Collection entries
————————
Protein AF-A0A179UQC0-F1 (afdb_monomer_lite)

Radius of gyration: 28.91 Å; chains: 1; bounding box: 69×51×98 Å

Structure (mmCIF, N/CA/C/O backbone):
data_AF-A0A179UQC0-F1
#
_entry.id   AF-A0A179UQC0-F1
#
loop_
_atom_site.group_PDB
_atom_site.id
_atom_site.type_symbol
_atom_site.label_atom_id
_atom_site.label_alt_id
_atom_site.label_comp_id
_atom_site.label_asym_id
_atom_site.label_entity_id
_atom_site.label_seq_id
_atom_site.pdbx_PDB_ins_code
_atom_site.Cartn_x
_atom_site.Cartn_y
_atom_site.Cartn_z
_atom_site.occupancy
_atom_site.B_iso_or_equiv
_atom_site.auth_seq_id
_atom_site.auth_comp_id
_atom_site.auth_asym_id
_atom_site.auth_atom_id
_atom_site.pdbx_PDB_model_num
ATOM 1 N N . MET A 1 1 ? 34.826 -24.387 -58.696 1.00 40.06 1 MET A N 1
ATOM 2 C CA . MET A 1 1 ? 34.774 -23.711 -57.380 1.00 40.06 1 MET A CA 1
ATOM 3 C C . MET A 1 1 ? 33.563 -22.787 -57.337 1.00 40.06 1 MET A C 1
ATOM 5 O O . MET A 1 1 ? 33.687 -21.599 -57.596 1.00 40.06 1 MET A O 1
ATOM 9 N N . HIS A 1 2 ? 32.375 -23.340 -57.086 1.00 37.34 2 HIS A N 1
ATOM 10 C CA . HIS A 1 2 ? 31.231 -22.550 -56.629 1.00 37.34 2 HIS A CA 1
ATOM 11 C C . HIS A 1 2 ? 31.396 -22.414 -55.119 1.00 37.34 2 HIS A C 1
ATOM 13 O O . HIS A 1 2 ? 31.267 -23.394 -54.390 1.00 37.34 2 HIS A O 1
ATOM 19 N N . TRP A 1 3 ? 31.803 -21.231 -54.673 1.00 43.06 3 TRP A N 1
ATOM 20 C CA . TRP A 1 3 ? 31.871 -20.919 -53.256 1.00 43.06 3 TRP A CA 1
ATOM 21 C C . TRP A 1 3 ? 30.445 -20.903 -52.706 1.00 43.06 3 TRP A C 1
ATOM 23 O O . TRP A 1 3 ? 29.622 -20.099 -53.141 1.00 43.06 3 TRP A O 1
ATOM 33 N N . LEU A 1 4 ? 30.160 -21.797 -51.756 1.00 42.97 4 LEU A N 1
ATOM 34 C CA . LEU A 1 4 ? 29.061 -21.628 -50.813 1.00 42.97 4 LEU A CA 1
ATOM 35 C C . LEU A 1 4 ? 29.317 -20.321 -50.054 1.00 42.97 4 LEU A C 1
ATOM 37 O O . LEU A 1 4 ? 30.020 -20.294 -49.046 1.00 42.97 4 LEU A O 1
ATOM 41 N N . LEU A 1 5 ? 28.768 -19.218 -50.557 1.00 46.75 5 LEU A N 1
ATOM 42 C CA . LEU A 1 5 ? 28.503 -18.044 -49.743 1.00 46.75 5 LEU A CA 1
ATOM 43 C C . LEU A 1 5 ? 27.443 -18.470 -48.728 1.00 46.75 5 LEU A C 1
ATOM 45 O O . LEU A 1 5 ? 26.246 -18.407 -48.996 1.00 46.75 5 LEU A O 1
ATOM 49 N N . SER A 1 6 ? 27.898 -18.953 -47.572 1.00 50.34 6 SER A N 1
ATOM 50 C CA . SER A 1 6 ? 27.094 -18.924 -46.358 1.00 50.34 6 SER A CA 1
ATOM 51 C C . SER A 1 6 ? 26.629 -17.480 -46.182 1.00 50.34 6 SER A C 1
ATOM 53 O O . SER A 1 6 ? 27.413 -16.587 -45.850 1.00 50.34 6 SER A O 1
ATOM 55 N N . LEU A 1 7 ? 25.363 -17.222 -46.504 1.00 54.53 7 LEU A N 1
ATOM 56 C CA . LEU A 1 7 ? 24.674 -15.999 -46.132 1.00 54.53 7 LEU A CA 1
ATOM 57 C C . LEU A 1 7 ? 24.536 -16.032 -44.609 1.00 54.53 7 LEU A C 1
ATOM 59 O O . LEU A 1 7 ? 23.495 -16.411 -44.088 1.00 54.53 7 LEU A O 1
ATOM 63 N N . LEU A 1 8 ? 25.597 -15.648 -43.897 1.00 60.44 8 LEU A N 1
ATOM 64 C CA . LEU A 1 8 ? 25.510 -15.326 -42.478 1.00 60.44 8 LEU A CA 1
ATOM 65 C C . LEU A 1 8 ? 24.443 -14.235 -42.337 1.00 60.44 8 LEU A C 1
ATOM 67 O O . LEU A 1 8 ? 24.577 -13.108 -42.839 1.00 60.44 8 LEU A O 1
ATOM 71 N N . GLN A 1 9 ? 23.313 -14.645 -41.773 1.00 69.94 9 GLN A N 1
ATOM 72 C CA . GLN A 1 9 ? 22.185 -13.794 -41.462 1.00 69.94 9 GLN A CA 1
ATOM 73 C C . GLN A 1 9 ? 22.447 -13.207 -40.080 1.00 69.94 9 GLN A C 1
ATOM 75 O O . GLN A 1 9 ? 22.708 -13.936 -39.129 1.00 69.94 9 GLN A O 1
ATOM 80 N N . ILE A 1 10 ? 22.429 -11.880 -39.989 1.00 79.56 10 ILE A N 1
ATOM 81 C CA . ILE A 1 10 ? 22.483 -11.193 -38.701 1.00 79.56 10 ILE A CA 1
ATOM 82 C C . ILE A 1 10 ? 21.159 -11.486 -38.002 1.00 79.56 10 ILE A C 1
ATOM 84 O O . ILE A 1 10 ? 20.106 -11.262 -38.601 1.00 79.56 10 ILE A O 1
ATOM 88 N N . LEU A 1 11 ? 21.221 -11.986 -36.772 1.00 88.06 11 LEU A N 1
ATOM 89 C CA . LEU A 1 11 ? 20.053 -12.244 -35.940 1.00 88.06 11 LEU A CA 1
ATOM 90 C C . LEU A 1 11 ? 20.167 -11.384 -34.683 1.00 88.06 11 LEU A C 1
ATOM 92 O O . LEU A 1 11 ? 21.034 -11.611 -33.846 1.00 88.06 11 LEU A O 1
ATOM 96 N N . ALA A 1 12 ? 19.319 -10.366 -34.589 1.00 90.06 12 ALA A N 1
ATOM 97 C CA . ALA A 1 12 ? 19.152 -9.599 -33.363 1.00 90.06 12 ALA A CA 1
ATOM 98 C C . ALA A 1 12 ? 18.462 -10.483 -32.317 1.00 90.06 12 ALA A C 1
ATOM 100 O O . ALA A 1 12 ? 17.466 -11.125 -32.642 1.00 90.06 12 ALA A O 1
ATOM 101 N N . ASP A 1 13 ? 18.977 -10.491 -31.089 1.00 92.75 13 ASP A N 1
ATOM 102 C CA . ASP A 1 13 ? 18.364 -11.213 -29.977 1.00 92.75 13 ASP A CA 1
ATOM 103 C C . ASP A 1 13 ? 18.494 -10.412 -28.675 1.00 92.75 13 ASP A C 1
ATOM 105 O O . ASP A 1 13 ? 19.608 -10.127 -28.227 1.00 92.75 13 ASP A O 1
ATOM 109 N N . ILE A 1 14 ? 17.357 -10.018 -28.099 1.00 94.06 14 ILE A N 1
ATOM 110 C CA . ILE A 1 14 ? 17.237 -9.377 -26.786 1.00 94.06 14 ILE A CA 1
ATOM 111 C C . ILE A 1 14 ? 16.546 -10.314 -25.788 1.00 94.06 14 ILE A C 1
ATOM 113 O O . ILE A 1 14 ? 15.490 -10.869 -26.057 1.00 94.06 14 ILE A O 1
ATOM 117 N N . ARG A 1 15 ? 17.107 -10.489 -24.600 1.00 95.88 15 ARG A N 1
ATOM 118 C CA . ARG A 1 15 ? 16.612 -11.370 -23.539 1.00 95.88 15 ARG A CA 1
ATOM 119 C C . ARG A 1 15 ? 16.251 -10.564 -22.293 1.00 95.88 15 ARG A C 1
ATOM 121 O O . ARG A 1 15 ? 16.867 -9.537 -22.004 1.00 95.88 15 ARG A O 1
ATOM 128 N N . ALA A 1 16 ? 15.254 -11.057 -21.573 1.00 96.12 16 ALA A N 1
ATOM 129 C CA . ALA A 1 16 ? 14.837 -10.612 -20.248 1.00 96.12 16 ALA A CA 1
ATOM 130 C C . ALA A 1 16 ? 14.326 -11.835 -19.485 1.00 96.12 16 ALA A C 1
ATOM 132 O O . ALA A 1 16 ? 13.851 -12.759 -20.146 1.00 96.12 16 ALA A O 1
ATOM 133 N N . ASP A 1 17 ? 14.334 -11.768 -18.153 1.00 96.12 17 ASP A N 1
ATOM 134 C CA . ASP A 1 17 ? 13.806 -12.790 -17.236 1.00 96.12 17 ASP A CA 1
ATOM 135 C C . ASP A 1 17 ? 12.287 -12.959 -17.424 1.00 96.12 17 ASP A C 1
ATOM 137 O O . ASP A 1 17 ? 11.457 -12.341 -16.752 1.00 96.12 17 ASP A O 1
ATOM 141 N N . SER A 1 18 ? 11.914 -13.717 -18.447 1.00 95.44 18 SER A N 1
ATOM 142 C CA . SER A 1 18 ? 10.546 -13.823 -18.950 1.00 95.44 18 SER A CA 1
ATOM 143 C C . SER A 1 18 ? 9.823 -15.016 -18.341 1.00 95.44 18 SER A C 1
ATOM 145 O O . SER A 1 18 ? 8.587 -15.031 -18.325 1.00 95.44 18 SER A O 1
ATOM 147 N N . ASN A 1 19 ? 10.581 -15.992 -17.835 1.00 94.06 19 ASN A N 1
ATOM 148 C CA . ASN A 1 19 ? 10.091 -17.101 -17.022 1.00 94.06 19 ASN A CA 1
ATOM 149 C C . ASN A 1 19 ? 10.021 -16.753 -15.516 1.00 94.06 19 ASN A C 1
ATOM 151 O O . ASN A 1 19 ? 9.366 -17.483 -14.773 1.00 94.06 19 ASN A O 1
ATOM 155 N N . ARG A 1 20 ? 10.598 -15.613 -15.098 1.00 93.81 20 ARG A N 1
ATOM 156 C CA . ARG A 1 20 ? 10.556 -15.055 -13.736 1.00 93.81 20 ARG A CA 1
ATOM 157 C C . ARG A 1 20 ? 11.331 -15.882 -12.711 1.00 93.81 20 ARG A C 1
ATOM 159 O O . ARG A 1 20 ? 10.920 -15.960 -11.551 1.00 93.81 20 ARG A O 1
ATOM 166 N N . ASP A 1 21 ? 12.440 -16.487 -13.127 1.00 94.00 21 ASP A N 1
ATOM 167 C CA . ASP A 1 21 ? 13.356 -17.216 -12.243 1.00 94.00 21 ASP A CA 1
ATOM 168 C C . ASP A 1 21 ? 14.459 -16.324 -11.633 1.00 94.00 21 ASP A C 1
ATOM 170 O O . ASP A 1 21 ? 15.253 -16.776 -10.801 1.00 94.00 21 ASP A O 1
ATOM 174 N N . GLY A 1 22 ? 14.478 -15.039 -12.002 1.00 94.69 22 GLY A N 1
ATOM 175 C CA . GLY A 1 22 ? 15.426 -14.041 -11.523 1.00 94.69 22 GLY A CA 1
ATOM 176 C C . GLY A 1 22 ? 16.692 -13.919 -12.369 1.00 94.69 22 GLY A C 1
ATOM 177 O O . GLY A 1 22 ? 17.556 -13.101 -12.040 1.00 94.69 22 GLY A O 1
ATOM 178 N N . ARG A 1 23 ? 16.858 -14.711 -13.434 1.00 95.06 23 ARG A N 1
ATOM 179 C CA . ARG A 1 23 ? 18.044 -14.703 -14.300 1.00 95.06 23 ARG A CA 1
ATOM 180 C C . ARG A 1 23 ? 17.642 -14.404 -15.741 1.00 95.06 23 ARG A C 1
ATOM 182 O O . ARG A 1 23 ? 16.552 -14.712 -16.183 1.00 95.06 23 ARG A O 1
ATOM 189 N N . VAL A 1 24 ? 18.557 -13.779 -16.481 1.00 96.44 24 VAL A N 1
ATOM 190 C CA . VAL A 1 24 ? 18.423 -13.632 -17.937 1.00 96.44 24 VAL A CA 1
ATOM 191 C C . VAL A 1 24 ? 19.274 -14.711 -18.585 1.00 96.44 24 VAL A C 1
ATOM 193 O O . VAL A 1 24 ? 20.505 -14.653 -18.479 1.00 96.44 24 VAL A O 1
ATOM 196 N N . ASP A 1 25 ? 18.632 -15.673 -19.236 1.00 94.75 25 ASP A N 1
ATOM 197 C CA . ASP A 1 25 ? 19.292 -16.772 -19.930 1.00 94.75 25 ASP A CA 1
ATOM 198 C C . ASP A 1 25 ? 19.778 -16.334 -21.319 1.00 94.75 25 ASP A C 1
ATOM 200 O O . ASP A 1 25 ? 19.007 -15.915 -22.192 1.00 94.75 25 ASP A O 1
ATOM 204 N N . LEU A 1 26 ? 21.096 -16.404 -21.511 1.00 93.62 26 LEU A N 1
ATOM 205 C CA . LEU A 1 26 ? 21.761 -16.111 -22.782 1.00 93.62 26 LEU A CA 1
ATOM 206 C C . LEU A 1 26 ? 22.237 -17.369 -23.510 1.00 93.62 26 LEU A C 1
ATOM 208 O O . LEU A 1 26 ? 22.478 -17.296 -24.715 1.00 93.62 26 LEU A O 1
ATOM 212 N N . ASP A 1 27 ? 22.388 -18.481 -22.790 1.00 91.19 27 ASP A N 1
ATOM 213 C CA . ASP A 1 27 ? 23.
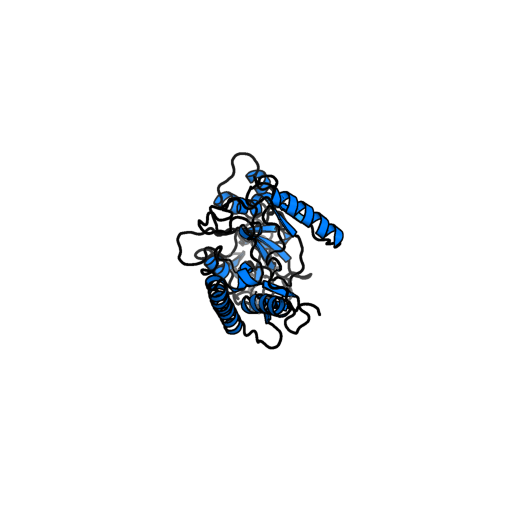022 -19.701 -23.292 1.00 91.19 27 ASP A CA 1
ATOM 214 C C . ASP A 1 27 ? 21.981 -20.760 -23.686 1.00 91.19 27 ASP A C 1
ATOM 216 O O . ASP A 1 27 ? 22.233 -21.577 -24.575 1.00 91.19 27 ASP A O 1
ATOM 220 N N . GLY A 1 28 ? 20.812 -20.743 -23.040 1.00 91.50 28 GLY A N 1
ATOM 221 C CA . GLY A 1 28 ? 19.677 -21.613 -23.317 1.00 91.50 28 GLY A CA 1
ATOM 222 C C . GLY A 1 28 ? 18.477 -20.888 -23.931 1.00 91.50 28 GLY A C 1
ATOM 223 O O . GLY A 1 28 ? 18.586 -19.825 -24.554 1.00 91.50 28 GLY A O 1
ATOM 224 N N . ASP A 1 29 ? 17.312 -21.525 -23.804 1.00 94.31 29 ASP A N 1
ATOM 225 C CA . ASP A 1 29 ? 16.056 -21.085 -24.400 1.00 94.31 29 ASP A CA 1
————————
(TASK OBJECTIVE):
Take the records above and return, word for word, only the lines that fall from the line with "ATOM 110 C CA" to the line with "ATOM 118 C CA", both of them included.

(RESPONSE AREA):
ATOM 110 C CA . ILE A 1 14 ? 17.237 -9.377 -26.786 1.00 94.06 14 ILE A CA 1
ATOM 111 C C . ILE A 1 14 ? 16.546 -10.314 -25.788 1.00 94.06 14 ILE A C 1
ATOM 113 O O . ILE A 1 14 ? 15.490 -10.869 -26.057 1.00 94.06 14 ILE A O 1
ATOM 117 N N . ARG A 1 15 ? 17.107 -10.489 -24.600 1.00 95.88 15 ARG A N 1
ATOM 118 C CA . ARG A 1 15 ? 16.612 -11.370 -23.539 1.00 95.88 15 ARG A CA 1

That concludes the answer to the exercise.